The most important challenges over the next ten years will include:

  1. Workforce shortages amongst the entire care team, including geriatrics-trained professionals and direct care workers
  2. How can technology support the needs of older adults health care as well as the workforce that cares for them
  3. Addressing the different care needs in urban and rural settings and finding ways of supporting both
  4. Connecting care to social determinants of health for older adults including social isolation, transportation, nutrition, housing, and many more
  5. Empowering frontline staff to care for older adults through better training, wages, and job ladders
  6. Support of family caregivers will become more important than ever as we have more older adults living longer with uncertain long-term care financing and care
  7. Last, but certainly not least, reaching more funders to support the terrific work of EWA!

What are some of the other JAHF projects that are focused on the eldercare workforce?

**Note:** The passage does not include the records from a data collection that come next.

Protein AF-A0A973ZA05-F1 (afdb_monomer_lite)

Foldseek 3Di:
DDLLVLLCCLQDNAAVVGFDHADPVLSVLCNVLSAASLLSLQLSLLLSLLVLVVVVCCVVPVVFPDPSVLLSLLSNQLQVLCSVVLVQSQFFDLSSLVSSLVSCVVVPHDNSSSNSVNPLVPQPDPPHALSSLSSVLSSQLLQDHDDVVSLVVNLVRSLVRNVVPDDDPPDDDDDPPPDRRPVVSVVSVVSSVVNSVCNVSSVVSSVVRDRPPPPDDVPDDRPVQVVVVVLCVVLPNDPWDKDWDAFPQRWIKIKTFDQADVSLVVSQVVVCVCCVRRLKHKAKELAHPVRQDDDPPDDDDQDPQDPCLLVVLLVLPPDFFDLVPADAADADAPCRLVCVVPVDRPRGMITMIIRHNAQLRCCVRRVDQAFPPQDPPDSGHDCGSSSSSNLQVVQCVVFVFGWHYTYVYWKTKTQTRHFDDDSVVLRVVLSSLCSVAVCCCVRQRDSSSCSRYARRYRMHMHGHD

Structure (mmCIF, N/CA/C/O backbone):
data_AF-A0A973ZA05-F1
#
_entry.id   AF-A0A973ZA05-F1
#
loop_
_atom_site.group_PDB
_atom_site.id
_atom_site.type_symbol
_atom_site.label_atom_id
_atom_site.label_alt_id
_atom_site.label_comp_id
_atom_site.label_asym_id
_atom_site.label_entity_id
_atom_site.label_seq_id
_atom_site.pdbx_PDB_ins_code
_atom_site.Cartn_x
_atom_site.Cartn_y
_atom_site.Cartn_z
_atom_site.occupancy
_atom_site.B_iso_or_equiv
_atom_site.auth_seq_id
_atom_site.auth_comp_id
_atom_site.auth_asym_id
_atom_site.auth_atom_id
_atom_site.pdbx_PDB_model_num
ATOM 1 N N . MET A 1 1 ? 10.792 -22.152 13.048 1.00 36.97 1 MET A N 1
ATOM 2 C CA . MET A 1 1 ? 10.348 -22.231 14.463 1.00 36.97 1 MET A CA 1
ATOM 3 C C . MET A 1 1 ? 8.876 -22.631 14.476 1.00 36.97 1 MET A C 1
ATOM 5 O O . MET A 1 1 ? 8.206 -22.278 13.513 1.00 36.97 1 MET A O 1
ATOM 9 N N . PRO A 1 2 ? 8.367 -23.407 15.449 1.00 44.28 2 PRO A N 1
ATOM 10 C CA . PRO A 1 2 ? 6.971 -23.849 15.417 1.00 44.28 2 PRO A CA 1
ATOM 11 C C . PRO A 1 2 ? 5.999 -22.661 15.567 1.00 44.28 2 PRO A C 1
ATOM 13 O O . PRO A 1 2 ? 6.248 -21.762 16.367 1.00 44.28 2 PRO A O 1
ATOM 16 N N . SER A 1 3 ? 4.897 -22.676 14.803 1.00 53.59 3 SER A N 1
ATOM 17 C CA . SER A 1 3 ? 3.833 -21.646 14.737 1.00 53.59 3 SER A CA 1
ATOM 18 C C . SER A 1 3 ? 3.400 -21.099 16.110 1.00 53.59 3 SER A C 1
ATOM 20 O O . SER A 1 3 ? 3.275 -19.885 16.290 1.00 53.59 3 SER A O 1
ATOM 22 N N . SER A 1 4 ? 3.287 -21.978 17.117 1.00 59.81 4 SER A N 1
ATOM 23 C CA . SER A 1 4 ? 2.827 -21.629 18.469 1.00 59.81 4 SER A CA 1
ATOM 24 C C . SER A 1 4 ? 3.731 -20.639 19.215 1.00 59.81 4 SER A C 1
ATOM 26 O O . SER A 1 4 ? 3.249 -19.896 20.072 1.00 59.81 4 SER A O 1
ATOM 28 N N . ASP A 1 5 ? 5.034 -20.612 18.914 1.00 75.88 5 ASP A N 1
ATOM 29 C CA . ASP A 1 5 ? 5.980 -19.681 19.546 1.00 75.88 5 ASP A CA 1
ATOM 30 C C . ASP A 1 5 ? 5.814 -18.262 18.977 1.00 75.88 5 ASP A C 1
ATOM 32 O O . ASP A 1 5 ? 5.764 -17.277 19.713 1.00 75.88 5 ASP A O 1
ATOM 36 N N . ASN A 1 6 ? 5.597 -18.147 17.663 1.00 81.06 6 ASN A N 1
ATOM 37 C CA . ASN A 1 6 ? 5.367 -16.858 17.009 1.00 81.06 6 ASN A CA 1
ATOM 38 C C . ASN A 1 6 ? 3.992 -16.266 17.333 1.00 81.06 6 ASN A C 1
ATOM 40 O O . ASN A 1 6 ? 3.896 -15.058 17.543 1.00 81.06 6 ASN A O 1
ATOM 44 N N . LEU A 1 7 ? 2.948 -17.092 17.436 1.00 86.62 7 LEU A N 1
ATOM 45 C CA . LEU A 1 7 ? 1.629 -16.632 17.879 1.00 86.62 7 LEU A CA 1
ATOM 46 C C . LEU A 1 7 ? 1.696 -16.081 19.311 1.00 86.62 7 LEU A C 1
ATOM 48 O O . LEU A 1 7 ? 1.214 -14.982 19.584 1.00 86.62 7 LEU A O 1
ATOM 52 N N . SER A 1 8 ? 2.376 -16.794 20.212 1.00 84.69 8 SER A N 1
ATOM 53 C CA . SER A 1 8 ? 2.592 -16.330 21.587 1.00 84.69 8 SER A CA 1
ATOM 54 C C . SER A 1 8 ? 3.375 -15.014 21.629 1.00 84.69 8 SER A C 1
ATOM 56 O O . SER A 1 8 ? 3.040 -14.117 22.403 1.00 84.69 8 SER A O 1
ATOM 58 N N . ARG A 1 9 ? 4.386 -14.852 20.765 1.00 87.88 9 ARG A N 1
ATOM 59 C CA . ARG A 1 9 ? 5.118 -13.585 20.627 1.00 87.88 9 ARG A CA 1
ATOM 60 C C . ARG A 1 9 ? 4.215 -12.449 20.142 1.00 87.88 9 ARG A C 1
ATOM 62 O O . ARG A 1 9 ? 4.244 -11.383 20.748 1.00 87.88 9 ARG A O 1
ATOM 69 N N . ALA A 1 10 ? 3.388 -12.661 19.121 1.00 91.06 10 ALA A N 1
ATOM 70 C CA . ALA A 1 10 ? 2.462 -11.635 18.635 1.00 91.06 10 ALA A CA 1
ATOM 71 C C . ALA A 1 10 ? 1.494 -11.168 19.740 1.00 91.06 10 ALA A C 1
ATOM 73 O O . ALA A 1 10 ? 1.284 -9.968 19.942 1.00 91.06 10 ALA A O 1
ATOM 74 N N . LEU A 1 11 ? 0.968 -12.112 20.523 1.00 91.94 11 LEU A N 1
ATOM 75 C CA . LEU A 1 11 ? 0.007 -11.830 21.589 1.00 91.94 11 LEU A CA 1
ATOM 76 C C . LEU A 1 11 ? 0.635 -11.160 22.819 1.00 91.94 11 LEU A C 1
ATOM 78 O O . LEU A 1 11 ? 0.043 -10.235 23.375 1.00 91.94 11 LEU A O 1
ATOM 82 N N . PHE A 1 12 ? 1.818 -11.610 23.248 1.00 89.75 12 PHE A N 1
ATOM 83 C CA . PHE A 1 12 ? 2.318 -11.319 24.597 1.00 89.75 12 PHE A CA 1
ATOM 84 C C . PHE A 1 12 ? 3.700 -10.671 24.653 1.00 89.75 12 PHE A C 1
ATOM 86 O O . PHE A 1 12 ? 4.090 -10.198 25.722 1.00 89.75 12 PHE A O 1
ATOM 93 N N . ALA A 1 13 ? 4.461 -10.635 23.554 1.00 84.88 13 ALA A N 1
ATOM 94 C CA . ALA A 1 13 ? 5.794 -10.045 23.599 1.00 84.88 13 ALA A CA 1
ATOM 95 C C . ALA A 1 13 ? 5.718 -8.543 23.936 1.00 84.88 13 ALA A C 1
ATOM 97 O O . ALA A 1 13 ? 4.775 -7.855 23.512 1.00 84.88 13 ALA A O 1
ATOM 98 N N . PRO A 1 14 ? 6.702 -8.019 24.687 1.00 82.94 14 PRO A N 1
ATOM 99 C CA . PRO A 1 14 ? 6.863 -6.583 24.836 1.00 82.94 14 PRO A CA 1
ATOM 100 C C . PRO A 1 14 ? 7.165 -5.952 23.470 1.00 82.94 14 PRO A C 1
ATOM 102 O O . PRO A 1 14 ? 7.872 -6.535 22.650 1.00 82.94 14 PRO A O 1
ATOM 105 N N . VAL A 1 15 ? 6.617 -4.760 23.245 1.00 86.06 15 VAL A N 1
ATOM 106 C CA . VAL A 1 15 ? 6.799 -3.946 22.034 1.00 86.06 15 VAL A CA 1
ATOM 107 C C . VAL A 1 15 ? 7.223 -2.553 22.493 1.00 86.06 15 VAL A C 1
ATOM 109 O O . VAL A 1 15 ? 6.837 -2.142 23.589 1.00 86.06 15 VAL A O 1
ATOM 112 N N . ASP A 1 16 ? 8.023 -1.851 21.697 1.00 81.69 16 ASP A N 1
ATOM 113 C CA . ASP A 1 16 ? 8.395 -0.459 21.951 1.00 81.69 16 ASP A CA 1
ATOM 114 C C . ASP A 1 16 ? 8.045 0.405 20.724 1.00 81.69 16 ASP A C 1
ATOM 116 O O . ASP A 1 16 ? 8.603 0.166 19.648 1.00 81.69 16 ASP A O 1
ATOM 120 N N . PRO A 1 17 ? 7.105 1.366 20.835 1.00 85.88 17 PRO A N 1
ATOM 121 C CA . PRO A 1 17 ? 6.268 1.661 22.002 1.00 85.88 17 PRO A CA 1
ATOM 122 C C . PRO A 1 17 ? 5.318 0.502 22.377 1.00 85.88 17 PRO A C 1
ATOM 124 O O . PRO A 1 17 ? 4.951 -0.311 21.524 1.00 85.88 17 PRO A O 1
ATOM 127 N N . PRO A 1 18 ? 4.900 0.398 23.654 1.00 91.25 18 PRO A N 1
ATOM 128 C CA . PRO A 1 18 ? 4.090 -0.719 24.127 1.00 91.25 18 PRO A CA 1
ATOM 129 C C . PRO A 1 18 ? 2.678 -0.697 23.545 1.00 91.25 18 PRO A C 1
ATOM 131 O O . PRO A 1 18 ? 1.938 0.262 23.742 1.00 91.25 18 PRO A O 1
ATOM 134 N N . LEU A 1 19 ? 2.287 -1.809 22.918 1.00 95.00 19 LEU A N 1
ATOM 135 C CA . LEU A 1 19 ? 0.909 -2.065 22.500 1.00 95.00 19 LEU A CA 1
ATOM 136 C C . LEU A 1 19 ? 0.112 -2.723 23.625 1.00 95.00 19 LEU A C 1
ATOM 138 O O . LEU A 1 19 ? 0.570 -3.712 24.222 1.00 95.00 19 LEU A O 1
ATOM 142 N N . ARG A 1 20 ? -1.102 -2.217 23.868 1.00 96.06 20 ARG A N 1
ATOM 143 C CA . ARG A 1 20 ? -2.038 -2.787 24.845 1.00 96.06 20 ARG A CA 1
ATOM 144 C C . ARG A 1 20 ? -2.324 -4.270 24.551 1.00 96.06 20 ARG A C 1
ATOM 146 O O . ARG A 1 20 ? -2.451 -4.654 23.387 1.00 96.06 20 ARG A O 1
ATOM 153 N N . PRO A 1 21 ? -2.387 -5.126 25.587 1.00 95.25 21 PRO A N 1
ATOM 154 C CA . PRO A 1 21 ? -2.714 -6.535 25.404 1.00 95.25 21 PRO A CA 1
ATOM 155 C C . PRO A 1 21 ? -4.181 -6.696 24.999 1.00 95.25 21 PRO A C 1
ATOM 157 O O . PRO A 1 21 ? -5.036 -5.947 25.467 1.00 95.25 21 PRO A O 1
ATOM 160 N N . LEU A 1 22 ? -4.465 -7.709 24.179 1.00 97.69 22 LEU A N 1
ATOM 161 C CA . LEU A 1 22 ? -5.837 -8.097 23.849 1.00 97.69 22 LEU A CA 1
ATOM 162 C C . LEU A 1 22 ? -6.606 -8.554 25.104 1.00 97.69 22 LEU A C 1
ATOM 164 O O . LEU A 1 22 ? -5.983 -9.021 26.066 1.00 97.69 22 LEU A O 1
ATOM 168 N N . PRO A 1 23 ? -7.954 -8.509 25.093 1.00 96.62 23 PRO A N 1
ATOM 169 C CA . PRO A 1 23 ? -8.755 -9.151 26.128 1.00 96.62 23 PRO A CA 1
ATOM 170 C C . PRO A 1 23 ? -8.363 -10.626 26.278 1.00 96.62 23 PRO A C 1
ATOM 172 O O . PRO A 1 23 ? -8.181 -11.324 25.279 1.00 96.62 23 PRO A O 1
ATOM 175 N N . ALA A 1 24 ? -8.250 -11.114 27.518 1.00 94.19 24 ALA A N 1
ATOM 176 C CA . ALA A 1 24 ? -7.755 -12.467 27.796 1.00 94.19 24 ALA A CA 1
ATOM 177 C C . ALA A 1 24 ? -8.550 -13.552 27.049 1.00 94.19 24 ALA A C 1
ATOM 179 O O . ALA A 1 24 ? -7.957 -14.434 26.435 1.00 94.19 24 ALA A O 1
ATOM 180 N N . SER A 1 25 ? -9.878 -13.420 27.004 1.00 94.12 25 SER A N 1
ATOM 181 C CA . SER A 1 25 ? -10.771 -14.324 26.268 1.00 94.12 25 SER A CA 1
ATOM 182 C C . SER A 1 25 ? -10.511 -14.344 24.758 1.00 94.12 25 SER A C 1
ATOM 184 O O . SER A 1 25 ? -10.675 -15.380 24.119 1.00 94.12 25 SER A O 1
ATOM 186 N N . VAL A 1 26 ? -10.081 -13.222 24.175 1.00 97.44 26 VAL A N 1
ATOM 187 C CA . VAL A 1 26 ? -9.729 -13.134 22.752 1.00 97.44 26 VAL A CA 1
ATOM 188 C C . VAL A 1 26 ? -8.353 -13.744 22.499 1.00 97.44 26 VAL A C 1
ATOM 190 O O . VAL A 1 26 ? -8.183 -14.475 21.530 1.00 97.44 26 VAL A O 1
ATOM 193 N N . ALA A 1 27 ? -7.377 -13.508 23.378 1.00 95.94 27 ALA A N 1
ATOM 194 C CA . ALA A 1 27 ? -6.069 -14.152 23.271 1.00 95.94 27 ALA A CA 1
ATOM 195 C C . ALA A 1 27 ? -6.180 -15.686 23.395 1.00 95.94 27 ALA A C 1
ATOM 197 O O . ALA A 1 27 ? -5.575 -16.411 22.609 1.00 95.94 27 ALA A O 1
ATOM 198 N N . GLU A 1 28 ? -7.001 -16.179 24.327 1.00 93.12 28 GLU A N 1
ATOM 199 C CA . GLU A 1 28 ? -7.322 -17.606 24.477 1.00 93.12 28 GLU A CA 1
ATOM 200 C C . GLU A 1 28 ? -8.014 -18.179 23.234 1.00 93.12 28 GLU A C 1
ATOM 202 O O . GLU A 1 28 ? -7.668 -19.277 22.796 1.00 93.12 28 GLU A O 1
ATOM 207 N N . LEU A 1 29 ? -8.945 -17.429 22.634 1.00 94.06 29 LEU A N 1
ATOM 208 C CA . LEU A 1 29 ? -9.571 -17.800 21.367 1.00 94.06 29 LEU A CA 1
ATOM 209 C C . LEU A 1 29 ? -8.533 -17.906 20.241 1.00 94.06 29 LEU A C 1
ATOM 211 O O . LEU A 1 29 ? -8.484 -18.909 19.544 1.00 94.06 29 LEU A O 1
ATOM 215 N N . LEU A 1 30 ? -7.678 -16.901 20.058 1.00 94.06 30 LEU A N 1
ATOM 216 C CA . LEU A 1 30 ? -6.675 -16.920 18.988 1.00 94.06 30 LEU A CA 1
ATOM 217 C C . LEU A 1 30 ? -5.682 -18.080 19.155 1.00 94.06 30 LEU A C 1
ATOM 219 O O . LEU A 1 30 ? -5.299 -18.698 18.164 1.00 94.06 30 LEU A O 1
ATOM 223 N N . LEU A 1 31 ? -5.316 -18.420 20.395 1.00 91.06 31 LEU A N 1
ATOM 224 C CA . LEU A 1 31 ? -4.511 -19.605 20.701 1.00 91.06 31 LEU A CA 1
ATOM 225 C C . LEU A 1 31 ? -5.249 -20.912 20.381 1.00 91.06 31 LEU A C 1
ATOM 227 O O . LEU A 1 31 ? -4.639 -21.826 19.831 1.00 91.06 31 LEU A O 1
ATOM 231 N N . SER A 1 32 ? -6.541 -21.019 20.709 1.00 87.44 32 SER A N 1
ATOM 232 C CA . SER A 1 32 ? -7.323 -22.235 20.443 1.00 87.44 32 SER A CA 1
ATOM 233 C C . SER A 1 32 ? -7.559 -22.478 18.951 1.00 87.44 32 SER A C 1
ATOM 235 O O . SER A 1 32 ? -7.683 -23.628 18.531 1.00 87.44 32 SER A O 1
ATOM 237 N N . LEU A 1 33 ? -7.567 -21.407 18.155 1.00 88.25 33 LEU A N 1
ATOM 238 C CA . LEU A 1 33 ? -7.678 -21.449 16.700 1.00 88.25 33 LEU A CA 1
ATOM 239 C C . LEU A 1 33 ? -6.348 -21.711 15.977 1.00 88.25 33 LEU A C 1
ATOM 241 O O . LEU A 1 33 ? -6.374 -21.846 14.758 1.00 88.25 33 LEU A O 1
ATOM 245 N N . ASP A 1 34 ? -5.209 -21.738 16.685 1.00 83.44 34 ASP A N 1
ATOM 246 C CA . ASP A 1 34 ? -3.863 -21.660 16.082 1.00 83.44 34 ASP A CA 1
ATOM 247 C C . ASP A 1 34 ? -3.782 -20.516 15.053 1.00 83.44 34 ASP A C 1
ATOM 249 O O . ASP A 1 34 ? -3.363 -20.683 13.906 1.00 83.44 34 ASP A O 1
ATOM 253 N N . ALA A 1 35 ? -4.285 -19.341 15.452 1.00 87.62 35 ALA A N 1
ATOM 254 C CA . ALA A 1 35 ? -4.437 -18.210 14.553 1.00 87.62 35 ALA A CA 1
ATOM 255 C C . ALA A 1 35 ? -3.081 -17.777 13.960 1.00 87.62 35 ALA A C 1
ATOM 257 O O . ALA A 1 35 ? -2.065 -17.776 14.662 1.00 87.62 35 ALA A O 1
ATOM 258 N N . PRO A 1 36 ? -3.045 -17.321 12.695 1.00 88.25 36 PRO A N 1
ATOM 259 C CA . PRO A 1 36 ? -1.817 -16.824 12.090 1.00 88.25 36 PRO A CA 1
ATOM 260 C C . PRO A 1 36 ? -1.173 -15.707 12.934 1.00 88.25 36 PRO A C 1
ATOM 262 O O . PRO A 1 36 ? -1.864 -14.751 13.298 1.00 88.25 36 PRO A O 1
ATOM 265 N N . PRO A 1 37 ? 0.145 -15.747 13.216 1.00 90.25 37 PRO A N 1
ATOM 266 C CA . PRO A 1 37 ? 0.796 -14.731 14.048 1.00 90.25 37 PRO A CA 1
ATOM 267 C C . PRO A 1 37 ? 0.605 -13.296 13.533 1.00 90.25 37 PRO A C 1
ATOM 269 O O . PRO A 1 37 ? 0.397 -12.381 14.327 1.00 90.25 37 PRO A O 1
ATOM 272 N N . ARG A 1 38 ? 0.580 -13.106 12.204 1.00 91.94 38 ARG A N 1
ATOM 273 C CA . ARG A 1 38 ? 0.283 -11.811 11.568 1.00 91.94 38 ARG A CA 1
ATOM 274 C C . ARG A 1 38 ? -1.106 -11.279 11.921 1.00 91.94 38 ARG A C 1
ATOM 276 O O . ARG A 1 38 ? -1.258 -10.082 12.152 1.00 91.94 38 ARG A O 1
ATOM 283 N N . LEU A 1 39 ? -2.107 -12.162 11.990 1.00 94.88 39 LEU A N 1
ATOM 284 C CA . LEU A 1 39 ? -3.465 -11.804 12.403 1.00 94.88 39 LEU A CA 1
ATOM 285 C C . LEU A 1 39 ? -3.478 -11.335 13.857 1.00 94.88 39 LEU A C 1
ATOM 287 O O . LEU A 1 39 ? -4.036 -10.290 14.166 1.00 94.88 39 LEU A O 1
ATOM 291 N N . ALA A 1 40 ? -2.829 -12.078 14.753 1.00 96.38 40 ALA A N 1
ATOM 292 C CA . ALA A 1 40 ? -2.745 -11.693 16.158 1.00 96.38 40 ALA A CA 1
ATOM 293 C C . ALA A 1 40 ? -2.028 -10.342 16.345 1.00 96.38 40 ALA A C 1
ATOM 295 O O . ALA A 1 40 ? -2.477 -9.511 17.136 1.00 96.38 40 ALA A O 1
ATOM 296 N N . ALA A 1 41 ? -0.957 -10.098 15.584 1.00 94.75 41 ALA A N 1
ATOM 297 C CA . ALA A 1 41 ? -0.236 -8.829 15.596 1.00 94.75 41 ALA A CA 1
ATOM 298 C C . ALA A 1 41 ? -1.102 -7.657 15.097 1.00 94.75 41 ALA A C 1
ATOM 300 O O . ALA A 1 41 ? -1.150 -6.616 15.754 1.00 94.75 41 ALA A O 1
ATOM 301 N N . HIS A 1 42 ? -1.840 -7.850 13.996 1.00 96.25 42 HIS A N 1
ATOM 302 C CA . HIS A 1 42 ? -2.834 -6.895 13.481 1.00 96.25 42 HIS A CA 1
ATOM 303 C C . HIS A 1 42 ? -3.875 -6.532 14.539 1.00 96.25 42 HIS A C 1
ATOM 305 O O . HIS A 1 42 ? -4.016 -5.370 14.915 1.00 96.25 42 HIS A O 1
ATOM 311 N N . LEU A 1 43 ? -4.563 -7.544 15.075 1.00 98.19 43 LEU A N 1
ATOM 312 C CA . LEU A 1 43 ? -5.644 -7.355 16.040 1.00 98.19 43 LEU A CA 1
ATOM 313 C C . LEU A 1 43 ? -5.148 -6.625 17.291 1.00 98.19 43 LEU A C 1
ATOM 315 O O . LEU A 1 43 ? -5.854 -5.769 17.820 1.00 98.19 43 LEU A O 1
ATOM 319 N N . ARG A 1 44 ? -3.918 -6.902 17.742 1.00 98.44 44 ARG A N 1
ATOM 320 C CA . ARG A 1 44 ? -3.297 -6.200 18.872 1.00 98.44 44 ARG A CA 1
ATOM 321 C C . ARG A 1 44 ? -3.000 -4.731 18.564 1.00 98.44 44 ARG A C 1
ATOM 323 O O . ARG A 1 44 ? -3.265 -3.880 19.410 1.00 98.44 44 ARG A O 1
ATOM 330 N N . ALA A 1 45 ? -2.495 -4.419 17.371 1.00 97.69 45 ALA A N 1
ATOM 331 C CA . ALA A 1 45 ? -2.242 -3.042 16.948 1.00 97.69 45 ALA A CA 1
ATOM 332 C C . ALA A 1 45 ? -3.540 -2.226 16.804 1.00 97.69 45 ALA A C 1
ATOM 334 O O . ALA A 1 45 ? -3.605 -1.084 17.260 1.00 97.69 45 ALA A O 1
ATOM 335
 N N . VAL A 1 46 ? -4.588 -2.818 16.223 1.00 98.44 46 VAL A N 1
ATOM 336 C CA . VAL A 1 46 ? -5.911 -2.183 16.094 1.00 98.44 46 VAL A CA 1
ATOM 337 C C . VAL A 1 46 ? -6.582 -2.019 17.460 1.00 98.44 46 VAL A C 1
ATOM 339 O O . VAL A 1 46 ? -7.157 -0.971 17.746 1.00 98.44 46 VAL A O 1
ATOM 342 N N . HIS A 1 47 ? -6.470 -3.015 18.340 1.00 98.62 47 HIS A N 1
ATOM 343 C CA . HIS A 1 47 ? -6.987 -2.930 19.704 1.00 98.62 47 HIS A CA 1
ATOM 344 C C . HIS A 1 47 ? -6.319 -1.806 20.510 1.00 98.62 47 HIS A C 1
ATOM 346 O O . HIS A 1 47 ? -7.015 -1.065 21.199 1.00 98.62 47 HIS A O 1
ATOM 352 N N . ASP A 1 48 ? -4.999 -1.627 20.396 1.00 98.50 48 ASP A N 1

Our age-friendly health systems initiative is very much about preparing a workforce in the basics of the 4Ms.  Our Geriatric ED, Geriatric surgery, and home based primary care initiatives focus on training and education of teams in these settings.  JAHF projects cross pollinate through EWA’s membership.  Both of us collaborate with the n4a, GWEP Coordinating Center, Community Catalyst, Diverse Elders Coalition, National PACE Association, and many others where workforce issues are integral to addressing the needs of core constituencies. Through EWA’s past two webinars focused on JAHF projects like an Age-Friendly Workforce, and Care Coordination with PACE 2.0, JAHF has worked with EWA to educate the community on these important projects.